> **Task goal**:
State how many lines in the following entries hold the word "sapiens". The reply is that number only.

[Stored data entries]
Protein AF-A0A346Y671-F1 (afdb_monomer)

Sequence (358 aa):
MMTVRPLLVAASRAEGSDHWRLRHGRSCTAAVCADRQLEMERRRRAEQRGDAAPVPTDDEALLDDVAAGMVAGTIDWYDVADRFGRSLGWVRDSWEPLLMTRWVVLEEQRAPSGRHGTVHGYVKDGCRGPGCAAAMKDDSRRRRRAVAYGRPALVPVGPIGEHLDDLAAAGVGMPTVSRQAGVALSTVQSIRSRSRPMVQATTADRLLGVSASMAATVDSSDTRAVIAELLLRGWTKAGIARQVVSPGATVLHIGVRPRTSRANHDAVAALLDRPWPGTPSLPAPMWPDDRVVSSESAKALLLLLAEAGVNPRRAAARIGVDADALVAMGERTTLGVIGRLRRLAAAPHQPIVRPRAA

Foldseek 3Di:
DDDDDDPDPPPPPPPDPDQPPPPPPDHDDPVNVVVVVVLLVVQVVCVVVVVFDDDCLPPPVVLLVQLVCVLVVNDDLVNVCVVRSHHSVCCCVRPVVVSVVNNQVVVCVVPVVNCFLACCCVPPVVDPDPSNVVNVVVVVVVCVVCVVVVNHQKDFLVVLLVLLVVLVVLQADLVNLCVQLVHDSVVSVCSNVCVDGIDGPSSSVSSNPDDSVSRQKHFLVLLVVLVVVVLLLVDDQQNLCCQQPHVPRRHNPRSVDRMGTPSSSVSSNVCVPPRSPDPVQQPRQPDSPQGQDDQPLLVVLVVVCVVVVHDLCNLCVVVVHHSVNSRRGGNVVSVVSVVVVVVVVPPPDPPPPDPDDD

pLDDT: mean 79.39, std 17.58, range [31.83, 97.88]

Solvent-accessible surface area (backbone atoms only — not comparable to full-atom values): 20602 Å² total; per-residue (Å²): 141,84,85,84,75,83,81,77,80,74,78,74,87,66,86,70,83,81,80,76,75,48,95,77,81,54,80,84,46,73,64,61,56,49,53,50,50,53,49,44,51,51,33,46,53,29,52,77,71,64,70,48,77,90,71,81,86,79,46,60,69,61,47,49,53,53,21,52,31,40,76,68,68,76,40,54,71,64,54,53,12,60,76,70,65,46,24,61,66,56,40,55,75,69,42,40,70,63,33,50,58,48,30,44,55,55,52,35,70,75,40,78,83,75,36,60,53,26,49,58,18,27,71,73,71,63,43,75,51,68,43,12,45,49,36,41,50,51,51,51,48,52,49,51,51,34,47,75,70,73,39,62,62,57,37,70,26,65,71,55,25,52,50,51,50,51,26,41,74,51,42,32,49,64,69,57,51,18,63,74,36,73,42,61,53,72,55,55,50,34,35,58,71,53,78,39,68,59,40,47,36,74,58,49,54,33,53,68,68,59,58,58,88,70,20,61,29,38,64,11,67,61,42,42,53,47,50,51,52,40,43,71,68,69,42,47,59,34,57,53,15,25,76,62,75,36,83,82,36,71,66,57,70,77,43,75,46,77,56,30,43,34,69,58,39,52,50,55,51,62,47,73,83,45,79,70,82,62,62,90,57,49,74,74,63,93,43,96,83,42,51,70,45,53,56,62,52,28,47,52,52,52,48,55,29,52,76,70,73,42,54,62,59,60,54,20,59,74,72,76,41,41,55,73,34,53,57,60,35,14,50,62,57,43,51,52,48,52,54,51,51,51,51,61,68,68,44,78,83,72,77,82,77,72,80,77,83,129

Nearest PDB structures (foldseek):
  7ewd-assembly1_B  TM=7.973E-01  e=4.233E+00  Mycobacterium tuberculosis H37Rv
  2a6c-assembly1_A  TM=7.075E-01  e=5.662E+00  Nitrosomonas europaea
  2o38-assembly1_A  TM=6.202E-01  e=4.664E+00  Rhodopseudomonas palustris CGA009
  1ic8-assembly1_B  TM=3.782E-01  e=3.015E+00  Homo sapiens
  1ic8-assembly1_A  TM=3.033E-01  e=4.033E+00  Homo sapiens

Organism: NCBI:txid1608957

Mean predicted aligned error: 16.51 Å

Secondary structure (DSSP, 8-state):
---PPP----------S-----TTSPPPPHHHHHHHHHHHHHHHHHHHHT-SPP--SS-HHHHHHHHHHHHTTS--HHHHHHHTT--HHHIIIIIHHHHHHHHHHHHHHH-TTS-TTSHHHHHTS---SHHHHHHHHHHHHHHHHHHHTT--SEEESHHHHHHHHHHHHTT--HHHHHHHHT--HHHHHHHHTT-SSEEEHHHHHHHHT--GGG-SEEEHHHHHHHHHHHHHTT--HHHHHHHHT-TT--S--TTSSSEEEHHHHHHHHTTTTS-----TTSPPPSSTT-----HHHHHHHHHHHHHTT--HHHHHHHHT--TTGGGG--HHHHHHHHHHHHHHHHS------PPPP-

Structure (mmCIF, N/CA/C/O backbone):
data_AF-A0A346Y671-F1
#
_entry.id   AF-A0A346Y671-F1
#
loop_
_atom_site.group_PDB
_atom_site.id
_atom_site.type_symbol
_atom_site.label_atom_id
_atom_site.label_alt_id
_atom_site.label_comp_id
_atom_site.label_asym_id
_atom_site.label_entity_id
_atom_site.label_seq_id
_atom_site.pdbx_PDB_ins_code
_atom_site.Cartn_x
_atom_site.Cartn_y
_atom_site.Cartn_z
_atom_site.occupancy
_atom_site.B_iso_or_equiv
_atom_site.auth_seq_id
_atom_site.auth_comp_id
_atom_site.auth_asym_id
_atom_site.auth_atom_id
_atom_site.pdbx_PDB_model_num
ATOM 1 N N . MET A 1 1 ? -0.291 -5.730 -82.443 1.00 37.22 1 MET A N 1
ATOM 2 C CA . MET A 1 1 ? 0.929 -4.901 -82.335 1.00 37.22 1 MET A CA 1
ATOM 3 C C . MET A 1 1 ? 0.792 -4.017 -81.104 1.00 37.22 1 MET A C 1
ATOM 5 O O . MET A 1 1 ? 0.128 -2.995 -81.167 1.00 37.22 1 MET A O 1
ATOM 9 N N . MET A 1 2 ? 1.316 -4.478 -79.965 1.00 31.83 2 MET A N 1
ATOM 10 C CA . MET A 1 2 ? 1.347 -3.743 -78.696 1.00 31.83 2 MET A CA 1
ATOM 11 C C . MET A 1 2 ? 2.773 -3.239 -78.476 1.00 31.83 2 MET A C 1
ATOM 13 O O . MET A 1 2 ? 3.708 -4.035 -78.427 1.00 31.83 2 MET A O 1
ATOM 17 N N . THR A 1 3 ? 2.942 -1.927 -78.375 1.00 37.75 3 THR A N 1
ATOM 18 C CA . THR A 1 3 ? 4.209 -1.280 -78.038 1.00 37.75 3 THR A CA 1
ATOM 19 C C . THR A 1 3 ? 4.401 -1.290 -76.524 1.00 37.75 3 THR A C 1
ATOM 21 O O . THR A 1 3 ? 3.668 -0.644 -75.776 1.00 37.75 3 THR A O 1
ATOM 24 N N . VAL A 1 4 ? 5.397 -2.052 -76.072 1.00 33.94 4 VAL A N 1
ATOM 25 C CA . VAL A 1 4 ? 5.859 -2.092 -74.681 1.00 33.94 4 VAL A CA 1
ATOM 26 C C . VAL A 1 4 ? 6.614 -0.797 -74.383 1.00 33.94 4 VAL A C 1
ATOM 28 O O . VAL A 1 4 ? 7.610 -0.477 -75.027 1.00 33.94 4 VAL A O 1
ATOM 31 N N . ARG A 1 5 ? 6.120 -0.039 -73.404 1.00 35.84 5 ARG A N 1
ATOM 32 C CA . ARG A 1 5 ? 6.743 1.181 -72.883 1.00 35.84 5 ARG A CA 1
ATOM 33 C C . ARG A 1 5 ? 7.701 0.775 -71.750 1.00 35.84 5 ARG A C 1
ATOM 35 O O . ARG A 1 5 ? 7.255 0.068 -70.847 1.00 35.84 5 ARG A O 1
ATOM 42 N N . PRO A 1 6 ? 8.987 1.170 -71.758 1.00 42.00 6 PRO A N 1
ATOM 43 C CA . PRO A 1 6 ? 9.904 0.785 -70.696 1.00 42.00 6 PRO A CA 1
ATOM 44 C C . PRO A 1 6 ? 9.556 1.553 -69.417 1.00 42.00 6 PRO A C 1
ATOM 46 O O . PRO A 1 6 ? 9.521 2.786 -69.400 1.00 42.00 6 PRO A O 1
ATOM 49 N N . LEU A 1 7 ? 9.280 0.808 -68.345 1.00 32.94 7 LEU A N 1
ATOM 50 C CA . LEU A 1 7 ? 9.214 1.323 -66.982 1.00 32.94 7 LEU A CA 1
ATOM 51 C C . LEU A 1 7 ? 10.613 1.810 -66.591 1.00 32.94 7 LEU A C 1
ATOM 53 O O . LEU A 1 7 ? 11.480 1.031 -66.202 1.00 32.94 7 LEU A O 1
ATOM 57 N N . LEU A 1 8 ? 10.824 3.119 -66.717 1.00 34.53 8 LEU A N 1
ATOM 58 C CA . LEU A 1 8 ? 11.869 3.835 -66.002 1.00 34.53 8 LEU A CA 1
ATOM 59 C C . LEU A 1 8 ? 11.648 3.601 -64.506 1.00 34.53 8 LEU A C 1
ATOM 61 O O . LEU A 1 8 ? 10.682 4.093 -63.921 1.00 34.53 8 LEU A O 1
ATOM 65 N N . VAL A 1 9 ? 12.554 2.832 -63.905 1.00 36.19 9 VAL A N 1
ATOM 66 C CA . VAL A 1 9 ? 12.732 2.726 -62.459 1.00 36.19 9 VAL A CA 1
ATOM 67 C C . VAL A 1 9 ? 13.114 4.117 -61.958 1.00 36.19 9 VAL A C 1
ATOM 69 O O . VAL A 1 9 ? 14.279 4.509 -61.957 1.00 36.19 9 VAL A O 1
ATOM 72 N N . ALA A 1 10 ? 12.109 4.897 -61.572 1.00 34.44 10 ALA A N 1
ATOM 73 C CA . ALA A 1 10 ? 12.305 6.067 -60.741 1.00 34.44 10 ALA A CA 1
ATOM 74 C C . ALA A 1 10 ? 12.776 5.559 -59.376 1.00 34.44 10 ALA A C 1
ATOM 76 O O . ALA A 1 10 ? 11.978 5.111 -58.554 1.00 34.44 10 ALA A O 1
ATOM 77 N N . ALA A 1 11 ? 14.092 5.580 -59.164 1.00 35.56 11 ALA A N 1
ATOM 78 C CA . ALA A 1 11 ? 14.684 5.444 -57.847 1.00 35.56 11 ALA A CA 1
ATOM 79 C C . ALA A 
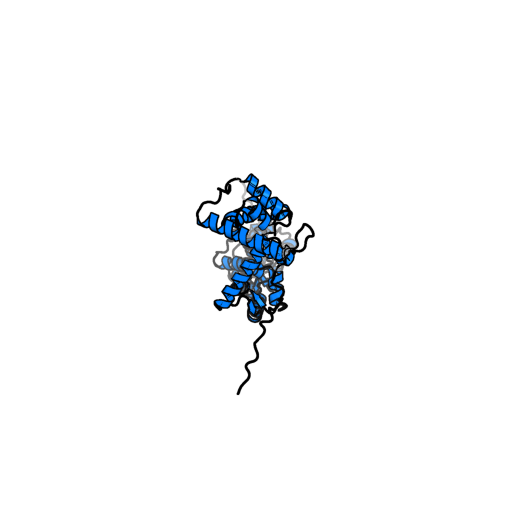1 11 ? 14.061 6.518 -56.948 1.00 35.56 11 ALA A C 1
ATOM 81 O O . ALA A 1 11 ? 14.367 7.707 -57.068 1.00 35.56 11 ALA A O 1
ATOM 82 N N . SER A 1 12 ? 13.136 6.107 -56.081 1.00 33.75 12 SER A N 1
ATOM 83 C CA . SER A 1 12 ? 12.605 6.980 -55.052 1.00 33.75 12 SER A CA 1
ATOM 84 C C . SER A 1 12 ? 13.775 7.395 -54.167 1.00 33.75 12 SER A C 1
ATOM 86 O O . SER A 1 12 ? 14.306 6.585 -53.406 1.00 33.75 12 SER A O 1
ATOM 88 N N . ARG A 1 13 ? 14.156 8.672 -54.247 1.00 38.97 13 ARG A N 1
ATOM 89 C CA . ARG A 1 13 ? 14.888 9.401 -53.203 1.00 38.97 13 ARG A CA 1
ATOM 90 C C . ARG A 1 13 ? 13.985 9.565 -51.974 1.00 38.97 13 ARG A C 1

> **Solution to this problem**:
2